Butter was a staple in Nana’s kitchen, which is why her bread and especially her butter techniques came to mind as I read about the Aug. 13 death of famed chef, author and cooking show host Julia Child. According to newspaper tributes published upon Child’s death at age 91, butter was one of her favourite ingredients too.
But beyond butter and its associated delights, it was Child’s philosophies about food that plucked the chords of memory about Nana, a woman of the same era.
Child believed the enjoyment of good food depended on moderation, and she advocated small portions of particularly rich dishes. As a specialist in French cuisine, she knew all about rich dishes.
The famous chef had this to say about food preparation: “The meals don’t have to be anything elaborate, just something simple to share with your family.”
Simple meals with simple, fresh ingredients, and simply shared? What a concept.
Was it only that particular era that produced women with such elegantly basic attitudes toward food? It seems so, what with today’s obsessions about weight loss and flavour-of-the-month fad diets.
Low-carb diets have been a boon to the meat sectors in recent years, and the change couldn’t have come at a better time, as it turned out. But some of that popularity came at the expense of other food groups, which created other problems.

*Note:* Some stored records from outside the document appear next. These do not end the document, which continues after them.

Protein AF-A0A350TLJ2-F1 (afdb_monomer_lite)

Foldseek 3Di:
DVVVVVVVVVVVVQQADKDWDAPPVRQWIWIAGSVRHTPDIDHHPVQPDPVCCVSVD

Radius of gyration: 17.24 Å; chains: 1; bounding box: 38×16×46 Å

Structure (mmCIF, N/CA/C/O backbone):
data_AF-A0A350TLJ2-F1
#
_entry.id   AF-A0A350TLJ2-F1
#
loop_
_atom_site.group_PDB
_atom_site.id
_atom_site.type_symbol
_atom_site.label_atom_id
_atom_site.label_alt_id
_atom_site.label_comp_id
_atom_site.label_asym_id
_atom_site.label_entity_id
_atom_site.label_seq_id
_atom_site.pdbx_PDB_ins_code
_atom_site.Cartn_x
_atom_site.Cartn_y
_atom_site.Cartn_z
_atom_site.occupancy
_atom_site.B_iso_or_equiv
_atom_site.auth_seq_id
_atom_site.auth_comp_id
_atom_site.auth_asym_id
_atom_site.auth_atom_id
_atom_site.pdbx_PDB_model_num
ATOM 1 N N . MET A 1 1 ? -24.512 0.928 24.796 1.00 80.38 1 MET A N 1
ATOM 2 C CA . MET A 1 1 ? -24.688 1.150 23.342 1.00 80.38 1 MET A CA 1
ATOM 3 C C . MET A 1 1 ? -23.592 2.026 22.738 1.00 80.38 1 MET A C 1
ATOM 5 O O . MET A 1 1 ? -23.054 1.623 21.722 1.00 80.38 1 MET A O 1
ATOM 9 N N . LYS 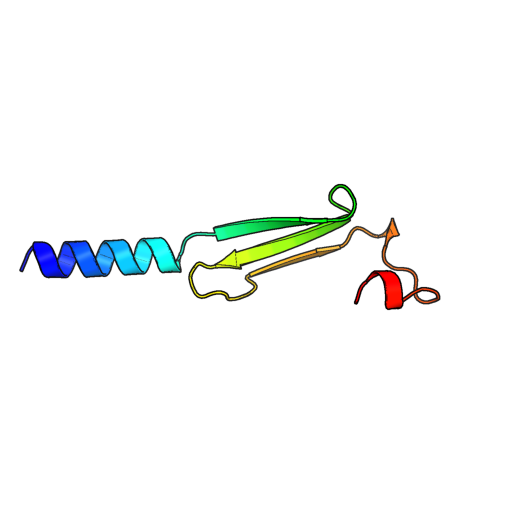A 1 2 ? -23.182 3.141 23.373 1.00 90.81 2 LYS A N 1
ATOM 10 C CA . LYS A 1 2 ? -22.084 4.008 22.889 1.00 90.81 2 LYS A CA 1
ATOM 11 C C . LYS A 1 2 ? -20.788 3.254 22.540 1.00 90.81 2 LYS A C 1
ATOM 13 O O . LYS A 1 2 ? -20.317 3.348 21.423 1.00 90.81 2 LYS A O 1
ATOM 18 N N . MET A 1 3 ? -20.315 2.382 23.432 1.00 93.69 3 MET A N 1
ATOM 19 C CA . MET A 1 3 ? -19.120 1.556 23.193 1.00 93.69 3 MET A CA 1
ATOM 20 C C . MET A 1 3 ? -19.209 0.658 21.944 1.00 93.69 3 MET A C 1
ATOM 22 O O . MET A 1 3 ? -18.222 0.488 21.242 1.00 93.69 3 MET A O 1
ATOM 26 N N . GLN A 1 4 ? -20.382 0.081 21.653 1.00 94.06 4 GLN A N 1
ATOM 27 C CA . GLN A 1 4 ? -20.568 -0.771 20.470 1.00 94.06 4 GLN A CA 1
ATOM 28 C C . GLN A 1 4 ? -20.548 0.056 19.180 1.00 94.06 4 GLN A C 1
ATOM 30 O O . GLN A 1 4 ? -19.981 -0.382 18.185 1.00 94.06 4 GLN A O 1
ATOM 35 N N . GLN A 1 5 ? -21.139 1.253 19.212 1.00 96.12 5 GLN A N 1
ATOM 36 C CA . GLN A 1 5 ? -21.105 2.192 18.090 1.00 96.12 5 GLN A CA 1
ATOM 37 C C . GLN A 1 5 ? -19.686 2.711 17.841 1.00 96.12 5 GLN A C 1
ATOM 39 O O . GLN A 1 5 ? -19.238 2.723 16.699 1.00 96.12 5 GLN A O 1
ATOM 44 N N . ASP A 1 6 ? -18.964 3.070 18.905 1.00 96.94 6 ASP A N 1
ATOM 45 C CA . ASP A 1 6 ? -17.581 3.544 18.818 1.00 96.94 6 ASP A CA 1
ATOM 46 C C . ASP A 1 6 ? -16.661 2.454 18.236 1.00 96.94 6 ASP A C 1
ATOM 48 O O . ASP A 1 6 ? -15.837 2.738 17.370 1.00 96.94 6 ASP A O 1
ATOM 52 N N . MET A 1 7 ? -16.853 1.191 18.641 1.00 96.75 7 MET A N 1
ATOM 53 C CA . MET A 1 7 ? -16.115 0.051 18.084 1.00 96.75 7 MET A CA 1
ATOM 54 C C . MET A 1 7 ? -16.426 -0.175 16.598 1.00 96.75 7 MET A C 1
ATOM 56 O O . MET A 1 7 ? -15.508 -0.383 15.810 1.00 96.75 7 MET A O 1
ATOM 60 N N . ALA A 1 8 ? -17.702 -0.119 16.200 1.00 96.56 8 ALA A N 1
ATOM 61 C CA . ALA A 1 8 ? -18.098 -0.284 14.801 1.00 96.56 8 ALA A CA 1
ATOM 62 C C . ALA A 1 8 ? -17.510 0.818 13.907 1.00 96.56 8 ALA A C 1
ATOM 64 O O . ALA A 1 8 ? -16.998 0.530 12.829 1.00 96.56 8 ALA A O 1
ATOM 65 N N . LYS A 1 9 ? -17.511 2.065 14.390 1.00 96.88 9 LYS A N 1
ATOM 66 C CA . LYS A 1 9 ? -16.914 3.201 13.682 1.00 96.88 9 LYS A CA 1
ATOM 67 C C . LYS A 1 9 ? -15.398 3.058 13.545 1.00 96.88 9 LYS A C 1
ATOM 69 O O . LYS A 1 9 ? -14.871 3.259 12.460 1.00 96.88 9 LYS A O 1
ATOM 74 N N . ALA A 1 10 ? -14.705 2.666 14.616 1.00 97.00 10 ALA A N 1
ATOM 75 C CA . ALA A 1 10 ? -13.263 2.424 14.569 1.00 97.00 10 ALA A CA 1
ATOM 76 C C . ALA A 1 10 ? -12.902 1.301 13.581 1.00 97.00 10 ALA A C 1
ATOM 78 O O . ALA A 1 10 ? -11.929 1.417 12.839 1.00 97.00 10 ALA A O 1
ATOM 79 N N . GLN A 1 11 ? -13.704 0.234 13.536 1.00 96.12 11 GLN A N 1
ATOM 80 C CA . GLN A 1 11 ? -13.537 -0.854 12.573 1.00 96.12 11 GLN A CA 1
ATOM 81 C C . GLN A 1 11 ? -13.697 -0.353 11.128 1.00 96.12 11 GLN A C 1
ATOM 83 O O . GLN A 1 11 ? -12.858 -0.650 10.281 1.00 96.12 11 GLN A O 1
ATOM 88 N N . GLU A 1 12 ? -14.732 0.441 10.856 1.00 96.88 12 GLU A N 1
ATOM 89 C CA . GLU A 1 12 ? -14.987 1.019 9.533 1.00 96.88 12 GLU A CA 1
ATOM 90 C C . GLU A 1 12 ? -13.877 1.995 9.100 1.00 96.88 12 GLU A C 1
ATOM 92 O O . GLU A 1 12 ? -13.442 1.975 7.949 1.00 96.88 12 GLU A O 1
ATOM 97 N N . GLU A 1 13 ? -13.350 2.792 10.032 1.00 97.38 13 GLU A N 1
ATOM 98 C CA . GLU A 1 13 ? -12.215 3.689 9.785 1.00 97.38 13 GLU A CA 1
ATOM 99 C C . GLU A 1 13 ? -10.937 2.917 9.431 1.00 97.38 13 GLU A C 1
ATOM 101 O O . GLU A 1 13 ? -10.238 3.289 8.487 1.00 97.38 13 GLU A O 1
ATOM 106 N N . VAL A 1 14 ? -10.644 1.818 10.137 1.00 97.50 14 VAL A N 1
ATOM 107 C CA . VAL A 1 14 ? -9.513 0.940 9.796 1.00 97.50 14 VAL A CA 1
ATOM 108 C C . VAL A 1 14 ? -9.711 0.336 8.413 1.00 97.50 14 VAL A C 1
ATOM 110 O O . VAL A 1 14 ? -8.786 0.352 7.609 1.00 97.50 14 VAL A O 1
ATOM 113 N N . GLU A 1 15 ? -10.906 -0.166 8.112 1.00 96.94 15 GLU A N 1
ATOM 114 C CA . GLU A 1 15 ? -11.225 -0.769 6.818 1.00 96.94 15 GLU A CA 1
ATOM 115 C C . GLU A 1 15 ? -11.053 0.198 5.637 1.00 96.94 15 GLU A C 1
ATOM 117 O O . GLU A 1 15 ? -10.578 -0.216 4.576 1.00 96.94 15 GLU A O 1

Food fads and weight-loss diets come and go. Meals and ingredients deemed unhealthy yesterday reappear tomorrow on the list of healthful foodstuffs.
Curiously unchanged is the wisdom behind the food philosophy of Julia Child, and of my grandmother and yours.
Eat in moderation. To lose weight, eat smaller portions. Exercise. And if you want to use butter on the bread or the pancakes or the popcorn, go right ahead.